=== Assigned task ===
Pictures do not belong in the output. Reproduce exactly the lines from the start of the records through the line with "ATOM 45 O O".
::::::::
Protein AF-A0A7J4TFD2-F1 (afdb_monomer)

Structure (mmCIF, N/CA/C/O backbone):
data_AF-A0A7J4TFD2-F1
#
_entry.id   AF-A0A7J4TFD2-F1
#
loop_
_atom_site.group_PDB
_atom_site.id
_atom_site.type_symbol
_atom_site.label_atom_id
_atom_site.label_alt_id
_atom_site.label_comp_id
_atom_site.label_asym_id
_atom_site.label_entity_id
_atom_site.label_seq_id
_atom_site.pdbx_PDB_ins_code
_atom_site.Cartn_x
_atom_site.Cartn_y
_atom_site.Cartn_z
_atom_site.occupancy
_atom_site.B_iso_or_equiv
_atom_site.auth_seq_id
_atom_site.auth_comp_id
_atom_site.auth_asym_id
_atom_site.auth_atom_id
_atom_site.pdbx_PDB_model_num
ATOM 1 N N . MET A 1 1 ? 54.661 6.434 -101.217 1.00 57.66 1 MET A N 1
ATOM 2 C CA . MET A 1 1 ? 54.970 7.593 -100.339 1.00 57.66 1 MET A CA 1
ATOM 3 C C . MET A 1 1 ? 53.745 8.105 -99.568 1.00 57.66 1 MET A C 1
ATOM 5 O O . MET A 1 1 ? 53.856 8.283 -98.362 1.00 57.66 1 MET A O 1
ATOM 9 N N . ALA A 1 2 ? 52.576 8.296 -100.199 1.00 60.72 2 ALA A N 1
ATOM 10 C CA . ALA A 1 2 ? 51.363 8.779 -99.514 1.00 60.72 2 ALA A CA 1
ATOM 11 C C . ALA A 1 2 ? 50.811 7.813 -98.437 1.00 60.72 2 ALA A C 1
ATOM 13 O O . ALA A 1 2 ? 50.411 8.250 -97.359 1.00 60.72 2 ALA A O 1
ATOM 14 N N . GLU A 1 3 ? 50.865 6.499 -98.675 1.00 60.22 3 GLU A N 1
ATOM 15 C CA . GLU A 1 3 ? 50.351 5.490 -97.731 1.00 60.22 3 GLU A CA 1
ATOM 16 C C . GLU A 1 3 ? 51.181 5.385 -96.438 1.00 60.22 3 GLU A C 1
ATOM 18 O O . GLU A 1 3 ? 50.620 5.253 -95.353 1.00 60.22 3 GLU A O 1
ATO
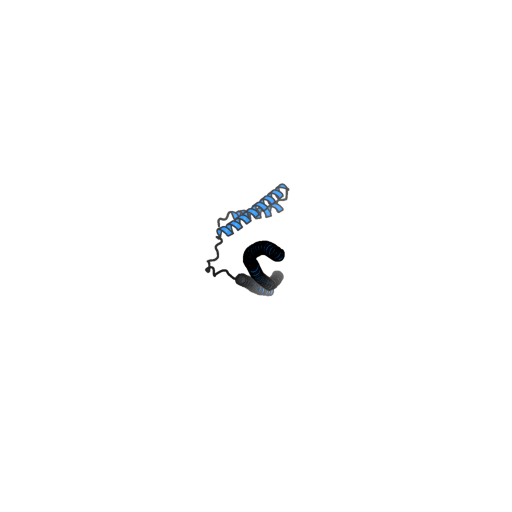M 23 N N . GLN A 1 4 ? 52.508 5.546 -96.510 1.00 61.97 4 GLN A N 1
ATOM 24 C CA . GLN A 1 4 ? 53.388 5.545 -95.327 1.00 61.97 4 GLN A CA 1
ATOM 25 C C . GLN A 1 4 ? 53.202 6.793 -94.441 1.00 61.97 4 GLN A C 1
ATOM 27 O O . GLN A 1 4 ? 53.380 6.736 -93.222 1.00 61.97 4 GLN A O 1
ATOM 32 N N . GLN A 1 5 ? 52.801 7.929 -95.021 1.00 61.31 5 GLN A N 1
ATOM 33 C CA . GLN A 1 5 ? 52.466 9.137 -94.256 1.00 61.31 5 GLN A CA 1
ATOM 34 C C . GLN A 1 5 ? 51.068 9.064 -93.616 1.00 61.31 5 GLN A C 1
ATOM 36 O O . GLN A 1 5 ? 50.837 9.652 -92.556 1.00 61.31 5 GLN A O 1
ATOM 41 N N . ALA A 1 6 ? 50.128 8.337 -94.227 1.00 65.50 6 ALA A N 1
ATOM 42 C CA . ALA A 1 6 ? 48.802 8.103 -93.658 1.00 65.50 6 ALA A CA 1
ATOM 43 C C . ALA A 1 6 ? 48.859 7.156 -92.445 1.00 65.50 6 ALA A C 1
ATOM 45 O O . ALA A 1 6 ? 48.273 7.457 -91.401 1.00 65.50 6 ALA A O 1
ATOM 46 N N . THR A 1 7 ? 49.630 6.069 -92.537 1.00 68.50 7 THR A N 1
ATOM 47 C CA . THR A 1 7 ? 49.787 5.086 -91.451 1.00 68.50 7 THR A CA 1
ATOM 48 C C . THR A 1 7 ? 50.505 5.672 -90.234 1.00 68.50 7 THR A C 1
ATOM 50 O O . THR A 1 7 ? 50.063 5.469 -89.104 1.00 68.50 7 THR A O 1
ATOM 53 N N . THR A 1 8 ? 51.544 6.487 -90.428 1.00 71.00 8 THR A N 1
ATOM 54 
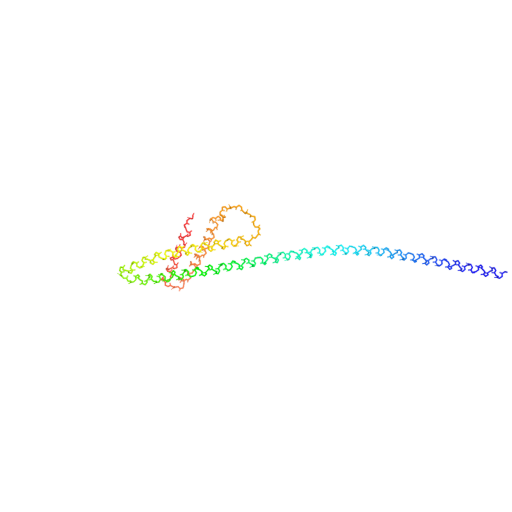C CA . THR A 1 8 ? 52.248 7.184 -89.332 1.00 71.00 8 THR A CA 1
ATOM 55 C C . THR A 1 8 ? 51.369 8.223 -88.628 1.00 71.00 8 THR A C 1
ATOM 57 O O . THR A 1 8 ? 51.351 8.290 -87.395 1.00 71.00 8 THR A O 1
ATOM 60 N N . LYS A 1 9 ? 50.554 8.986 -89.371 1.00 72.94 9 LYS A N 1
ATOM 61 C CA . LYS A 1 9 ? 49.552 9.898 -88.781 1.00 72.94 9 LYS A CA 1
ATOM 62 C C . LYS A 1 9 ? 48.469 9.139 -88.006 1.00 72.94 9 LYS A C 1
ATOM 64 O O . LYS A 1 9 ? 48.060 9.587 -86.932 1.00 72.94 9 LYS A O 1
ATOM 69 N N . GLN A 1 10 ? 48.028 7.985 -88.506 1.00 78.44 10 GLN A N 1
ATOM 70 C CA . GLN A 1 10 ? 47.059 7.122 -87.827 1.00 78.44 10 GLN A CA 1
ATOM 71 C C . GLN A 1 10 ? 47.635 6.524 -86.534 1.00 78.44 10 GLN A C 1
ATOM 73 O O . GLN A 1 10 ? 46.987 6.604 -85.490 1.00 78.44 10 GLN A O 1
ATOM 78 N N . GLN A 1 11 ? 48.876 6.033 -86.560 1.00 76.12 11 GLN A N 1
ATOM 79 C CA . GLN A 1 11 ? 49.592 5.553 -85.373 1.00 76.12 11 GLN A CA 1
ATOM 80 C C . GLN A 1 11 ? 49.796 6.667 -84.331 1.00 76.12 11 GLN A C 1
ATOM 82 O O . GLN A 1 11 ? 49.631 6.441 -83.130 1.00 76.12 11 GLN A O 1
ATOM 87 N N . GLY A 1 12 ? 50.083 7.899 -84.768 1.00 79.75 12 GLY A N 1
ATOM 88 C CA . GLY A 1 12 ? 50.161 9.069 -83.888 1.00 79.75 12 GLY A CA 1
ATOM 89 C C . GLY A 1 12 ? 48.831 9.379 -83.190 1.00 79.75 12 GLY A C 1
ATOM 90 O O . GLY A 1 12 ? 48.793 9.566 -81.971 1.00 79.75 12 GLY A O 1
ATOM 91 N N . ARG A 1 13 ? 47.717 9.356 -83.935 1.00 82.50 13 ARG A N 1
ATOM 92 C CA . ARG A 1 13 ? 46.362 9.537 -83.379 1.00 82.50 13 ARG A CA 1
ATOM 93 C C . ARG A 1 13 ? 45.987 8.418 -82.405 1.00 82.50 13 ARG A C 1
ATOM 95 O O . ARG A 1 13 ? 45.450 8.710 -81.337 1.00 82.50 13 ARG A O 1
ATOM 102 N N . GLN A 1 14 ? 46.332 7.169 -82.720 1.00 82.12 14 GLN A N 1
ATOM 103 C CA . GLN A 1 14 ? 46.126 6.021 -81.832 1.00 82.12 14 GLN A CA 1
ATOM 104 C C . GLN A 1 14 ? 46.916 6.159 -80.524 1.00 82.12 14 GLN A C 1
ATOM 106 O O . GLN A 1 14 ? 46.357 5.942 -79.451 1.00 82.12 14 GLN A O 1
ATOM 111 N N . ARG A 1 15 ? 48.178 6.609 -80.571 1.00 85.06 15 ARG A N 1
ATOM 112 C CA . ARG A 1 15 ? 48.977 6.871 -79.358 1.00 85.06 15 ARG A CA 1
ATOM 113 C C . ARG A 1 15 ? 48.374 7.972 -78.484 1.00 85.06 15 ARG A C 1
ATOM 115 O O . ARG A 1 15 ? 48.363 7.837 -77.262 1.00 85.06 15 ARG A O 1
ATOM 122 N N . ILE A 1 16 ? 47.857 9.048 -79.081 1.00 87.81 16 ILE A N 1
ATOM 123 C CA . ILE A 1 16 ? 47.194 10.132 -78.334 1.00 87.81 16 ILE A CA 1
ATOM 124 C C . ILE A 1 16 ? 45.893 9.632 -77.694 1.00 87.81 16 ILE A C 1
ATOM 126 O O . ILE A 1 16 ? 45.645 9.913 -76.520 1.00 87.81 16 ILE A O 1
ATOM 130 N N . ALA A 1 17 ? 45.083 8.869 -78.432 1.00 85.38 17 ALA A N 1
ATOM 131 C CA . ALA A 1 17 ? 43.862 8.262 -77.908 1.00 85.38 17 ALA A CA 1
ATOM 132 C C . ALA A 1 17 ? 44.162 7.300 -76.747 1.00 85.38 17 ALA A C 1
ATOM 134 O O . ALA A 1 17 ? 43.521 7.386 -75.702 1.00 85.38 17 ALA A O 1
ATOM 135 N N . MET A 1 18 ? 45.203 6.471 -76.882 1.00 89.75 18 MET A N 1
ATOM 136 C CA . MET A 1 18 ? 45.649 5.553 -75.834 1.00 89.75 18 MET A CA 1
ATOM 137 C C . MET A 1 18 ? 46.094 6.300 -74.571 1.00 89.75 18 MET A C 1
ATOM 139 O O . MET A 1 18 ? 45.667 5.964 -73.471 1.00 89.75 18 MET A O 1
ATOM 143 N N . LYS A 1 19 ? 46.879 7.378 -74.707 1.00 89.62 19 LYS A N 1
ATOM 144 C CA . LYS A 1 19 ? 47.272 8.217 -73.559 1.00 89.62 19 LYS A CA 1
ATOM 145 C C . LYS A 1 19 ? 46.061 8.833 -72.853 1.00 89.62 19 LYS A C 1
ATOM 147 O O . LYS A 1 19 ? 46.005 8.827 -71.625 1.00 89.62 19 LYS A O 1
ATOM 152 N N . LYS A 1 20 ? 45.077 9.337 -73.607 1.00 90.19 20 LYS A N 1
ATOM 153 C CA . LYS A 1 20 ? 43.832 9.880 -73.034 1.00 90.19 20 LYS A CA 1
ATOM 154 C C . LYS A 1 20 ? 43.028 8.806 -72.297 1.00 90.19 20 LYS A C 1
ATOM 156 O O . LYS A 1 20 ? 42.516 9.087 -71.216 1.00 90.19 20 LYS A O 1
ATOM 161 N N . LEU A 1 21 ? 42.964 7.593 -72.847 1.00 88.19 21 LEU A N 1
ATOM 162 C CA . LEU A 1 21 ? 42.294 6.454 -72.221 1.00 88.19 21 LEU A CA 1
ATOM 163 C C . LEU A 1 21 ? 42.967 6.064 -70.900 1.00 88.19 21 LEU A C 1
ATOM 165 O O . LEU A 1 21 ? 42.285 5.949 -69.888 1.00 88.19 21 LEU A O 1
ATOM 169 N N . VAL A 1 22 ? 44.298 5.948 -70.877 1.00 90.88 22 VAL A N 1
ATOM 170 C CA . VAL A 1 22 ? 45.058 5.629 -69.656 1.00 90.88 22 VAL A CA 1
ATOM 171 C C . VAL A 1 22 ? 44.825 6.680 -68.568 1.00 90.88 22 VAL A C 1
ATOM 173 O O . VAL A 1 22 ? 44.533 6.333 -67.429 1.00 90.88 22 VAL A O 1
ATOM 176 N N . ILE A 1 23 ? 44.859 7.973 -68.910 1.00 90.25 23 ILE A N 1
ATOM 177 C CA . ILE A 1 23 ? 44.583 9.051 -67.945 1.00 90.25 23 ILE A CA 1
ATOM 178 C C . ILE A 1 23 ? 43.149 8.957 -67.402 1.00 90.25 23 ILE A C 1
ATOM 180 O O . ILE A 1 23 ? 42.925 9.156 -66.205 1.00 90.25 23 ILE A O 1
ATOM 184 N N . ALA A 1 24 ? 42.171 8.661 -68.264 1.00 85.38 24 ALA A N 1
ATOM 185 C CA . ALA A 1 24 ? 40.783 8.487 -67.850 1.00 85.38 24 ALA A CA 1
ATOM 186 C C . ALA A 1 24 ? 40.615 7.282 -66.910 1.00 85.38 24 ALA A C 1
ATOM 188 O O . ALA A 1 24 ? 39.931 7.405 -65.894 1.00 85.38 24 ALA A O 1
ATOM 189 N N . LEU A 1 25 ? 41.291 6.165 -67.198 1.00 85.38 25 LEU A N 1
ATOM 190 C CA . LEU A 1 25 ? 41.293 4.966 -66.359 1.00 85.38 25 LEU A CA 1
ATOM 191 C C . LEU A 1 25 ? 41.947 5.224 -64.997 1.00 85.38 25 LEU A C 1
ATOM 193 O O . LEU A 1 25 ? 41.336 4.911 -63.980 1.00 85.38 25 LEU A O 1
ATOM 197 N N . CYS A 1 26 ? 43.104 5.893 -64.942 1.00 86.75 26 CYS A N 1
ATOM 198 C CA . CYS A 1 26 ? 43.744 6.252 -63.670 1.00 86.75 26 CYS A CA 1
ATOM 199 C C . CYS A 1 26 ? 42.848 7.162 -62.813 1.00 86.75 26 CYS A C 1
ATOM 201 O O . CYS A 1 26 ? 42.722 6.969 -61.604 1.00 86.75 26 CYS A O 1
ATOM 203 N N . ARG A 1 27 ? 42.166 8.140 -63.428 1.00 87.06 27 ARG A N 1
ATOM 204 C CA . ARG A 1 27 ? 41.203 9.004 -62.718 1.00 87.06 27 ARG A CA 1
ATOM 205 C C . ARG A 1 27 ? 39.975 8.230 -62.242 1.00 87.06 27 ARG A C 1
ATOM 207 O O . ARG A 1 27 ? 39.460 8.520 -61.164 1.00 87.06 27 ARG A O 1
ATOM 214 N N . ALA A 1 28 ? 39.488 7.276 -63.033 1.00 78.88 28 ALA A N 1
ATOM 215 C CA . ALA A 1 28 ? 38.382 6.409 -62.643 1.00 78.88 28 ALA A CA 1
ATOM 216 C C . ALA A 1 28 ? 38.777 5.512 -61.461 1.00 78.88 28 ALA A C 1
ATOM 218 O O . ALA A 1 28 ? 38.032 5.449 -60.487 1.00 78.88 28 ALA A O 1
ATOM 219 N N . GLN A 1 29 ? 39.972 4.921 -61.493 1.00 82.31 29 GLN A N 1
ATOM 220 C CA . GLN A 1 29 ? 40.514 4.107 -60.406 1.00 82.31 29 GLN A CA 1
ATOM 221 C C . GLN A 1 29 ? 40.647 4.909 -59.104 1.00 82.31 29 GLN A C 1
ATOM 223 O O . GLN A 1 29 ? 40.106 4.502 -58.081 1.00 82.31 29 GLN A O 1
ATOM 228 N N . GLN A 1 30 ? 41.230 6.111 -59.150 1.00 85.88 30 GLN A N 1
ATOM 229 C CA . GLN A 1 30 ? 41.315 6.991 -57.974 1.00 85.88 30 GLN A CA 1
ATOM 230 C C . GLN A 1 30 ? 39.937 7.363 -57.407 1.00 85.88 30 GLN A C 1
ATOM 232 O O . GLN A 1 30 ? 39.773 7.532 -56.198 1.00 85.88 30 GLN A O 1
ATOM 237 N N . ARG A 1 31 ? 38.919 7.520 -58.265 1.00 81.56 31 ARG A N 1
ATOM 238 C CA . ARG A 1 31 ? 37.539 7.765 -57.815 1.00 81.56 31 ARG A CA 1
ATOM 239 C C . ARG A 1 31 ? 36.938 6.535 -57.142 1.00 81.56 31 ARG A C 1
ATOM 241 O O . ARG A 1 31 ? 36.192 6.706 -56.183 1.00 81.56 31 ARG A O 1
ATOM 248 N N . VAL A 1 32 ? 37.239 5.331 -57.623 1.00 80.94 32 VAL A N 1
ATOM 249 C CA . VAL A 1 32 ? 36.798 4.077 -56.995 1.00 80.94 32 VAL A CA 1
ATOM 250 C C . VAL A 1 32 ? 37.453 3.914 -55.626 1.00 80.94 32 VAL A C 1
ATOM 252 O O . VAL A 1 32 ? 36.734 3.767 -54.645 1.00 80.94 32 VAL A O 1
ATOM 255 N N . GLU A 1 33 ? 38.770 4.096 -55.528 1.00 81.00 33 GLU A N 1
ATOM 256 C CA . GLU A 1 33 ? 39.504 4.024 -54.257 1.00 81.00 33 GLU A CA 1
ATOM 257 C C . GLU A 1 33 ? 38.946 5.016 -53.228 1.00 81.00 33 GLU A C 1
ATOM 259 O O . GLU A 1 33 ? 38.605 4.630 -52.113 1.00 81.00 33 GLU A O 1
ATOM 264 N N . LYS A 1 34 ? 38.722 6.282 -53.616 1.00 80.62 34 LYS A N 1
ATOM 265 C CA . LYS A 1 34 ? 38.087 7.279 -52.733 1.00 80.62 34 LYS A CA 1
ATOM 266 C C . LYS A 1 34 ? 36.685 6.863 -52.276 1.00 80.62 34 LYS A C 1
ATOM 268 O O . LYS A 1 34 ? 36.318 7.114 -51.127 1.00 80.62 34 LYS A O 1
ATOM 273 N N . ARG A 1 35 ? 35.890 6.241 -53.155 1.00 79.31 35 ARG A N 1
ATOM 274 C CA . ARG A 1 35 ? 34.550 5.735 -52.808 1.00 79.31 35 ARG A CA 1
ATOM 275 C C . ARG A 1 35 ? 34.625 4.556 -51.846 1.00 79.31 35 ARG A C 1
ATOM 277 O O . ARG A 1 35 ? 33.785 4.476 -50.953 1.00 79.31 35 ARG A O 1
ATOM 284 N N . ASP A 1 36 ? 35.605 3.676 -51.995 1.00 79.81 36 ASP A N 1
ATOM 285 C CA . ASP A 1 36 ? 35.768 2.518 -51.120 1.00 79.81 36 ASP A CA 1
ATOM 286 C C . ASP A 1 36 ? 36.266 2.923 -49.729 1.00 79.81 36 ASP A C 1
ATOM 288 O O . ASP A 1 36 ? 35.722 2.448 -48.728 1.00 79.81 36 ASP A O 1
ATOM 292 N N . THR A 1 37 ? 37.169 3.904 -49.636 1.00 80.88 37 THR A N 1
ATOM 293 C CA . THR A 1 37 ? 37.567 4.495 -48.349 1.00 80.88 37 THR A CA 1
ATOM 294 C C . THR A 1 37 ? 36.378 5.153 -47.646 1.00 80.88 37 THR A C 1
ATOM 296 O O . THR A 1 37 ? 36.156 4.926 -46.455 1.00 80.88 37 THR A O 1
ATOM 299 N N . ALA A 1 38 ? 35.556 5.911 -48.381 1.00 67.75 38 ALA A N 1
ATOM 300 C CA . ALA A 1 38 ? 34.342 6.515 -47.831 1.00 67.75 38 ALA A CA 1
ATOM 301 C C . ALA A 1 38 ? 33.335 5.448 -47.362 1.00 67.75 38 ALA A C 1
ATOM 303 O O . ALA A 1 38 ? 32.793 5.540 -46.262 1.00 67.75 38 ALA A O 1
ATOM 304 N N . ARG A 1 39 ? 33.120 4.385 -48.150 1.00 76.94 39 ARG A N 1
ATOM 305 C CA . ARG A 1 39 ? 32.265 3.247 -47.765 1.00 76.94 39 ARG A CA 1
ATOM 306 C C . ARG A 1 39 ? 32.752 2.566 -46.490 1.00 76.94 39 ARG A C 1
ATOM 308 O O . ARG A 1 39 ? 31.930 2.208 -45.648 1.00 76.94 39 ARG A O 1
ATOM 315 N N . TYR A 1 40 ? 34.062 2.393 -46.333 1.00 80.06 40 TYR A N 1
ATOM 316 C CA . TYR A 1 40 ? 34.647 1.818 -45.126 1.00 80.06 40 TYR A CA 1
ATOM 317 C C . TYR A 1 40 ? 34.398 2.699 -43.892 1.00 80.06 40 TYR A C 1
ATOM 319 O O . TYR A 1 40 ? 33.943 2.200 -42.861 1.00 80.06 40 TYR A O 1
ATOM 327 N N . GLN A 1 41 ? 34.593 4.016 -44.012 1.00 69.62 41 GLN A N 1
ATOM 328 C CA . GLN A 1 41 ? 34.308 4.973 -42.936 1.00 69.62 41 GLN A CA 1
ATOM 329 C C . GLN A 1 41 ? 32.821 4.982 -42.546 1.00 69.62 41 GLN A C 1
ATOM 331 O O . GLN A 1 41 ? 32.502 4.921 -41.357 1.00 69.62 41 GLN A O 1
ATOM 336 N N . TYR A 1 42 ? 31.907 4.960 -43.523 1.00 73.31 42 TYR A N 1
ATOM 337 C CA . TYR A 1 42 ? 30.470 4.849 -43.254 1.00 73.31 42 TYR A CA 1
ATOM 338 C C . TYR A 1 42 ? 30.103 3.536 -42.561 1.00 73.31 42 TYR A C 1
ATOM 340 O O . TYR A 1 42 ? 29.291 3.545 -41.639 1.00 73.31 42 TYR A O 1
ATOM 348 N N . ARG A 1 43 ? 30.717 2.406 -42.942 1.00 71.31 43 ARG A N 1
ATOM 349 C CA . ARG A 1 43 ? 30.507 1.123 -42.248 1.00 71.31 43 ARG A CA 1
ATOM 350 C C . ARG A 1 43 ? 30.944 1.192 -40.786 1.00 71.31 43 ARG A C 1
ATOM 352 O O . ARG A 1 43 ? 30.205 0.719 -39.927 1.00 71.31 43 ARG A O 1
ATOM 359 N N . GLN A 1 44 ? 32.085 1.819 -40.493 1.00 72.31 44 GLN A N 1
::::::::
=== Task response ===
Protein AF-A0A7J4TFD2-F1 (afdb_monomer)

Structure (mmCIF, N/CA/C/O backbone):
data_AF-A0A7J4TFD2-F1
#
_entry.id   AF-A0A7J4TFD2-F1
#
loop_
_atom_site.group_PDB
_atom_site.id
_atom_site.type_symbol
_atom_site.label_atom_id
_atom_site.label_alt_id
_atom_site.label_comp_id
_atom_site.label_asym_id
_atom_site.label_entity_id
_atom_site.label_seq_id
_atom_site.pdbx_PDB_ins_code
_atom_site.Cartn_x
_atom_site.Cartn_y
_atom_site.Cartn_z
_atom_site.occupancy
_atom_site.B_iso_or_equiv
_atom_site.auth_seq_id
_atom_site.auth_comp_id
_atom_site.auth_asym_id
_atom_site.auth_atom_id
_atom_site.pdbx_PDB_model_num
ATOM 1 N N . MET A 1 1 ? 54.661 6.434 -101.217 1.00 57.66 1 MET A N 1
ATOM 2 C CA . MET A 1 1 ? 54.970 7.593 -100.339 1.00 57.66 1 MET A CA 1
ATOM 3 C C . MET A 1 1 ? 53.745 8.105 -99.568 1.00 57.66 1 MET A C 1
ATOM 5 O O . MET A 1 1 ? 53.856 8.283 -98.362 1.00 57.66 1 MET A O 1
ATOM 9 N N . ALA A 1 2 ? 52.576 8.296 -100.199 1.00 60.72 2 ALA A N 1
ATOM 10 C CA . ALA A 1 2 ? 51.363 8.779 -99.514 1.00 60.72 2 ALA A CA 1
ATOM 11 C C . ALA A 1 2 ? 50.811 7.813 -98.437 1.00 60.72 2 ALA A C 1
ATOM 13 O O . ALA A 1 2 ? 50.411 8.250 -97.359 1.00 60.72 2 ALA A O 1
ATOM 14 N N . GLU A 1 3 ? 50.865 6.499 -98.675 1.00 60.22 3 GLU A N 1
ATOM 15 C CA . GLU A 1 3 ? 50.351 5.490 -97.731 1.00 60.22 3 GLU A CA 1
ATOM 16 C C . GLU A 1 3 ? 51.181 5.385 -96.438 1.00 60.22 3 GLU A C 1
ATOM 18 O O . GLU A 1 3 ? 50.620 5.253 -95.353 1.00 60.22 3 GLU A O 1
ATO
M 23 N N . GLN A 1 4 ? 52.508 5.546 -96.510 1.00 61.97 4 GLN A N 1
ATOM 24 C CA . GLN A 1 4 ? 53.388 5.545 -95.327 1.00 61.97 4 GLN A CA 1
ATOM 25 C C . GLN A 1 4 ? 53.202 6.793 -94.441 1.00 61.97 4 GLN A C 1
ATOM 27 O O . GLN A 1 4 ? 53.380 6.736 -93.222 1.00 61.97 4 GLN A O 1
ATOM 32 N N . GLN A 1 5 ? 52.801 7.929 -95.021 1.00 61.31 5 GLN A N 1
ATOM 33 C CA . GLN A 1 5 ? 52.466 9.137 -94.256 1.00 61.31 5 GLN A CA 1
ATOM 34 C C . GLN A 1 5 ? 51.068 9.064 -93.616 1.00 61.31 5 GLN A C 1
ATOM 36 O O . GLN A 1 5 ? 50.837 9.652 -92.556 1.00 61.31 5 GLN A O 1
ATOM 41 N N . ALA A 1 6 ? 50.128 8.337 -94.227 1.00 65.50 6 ALA A N 1
ATOM 42 C CA . ALA A 1 6 ? 48.802 8.103 -93.658 1.00 65.50 6 ALA A CA 1
ATOM 43 C C . ALA A 1 6 ? 48.859 7.156 -92.445 1.00 65.50 6 ALA A C 1
ATOM 45 O O . ALA A 1 6 ? 48.273 7.457 -91.401 1.00 65.50 6 ALA A O 1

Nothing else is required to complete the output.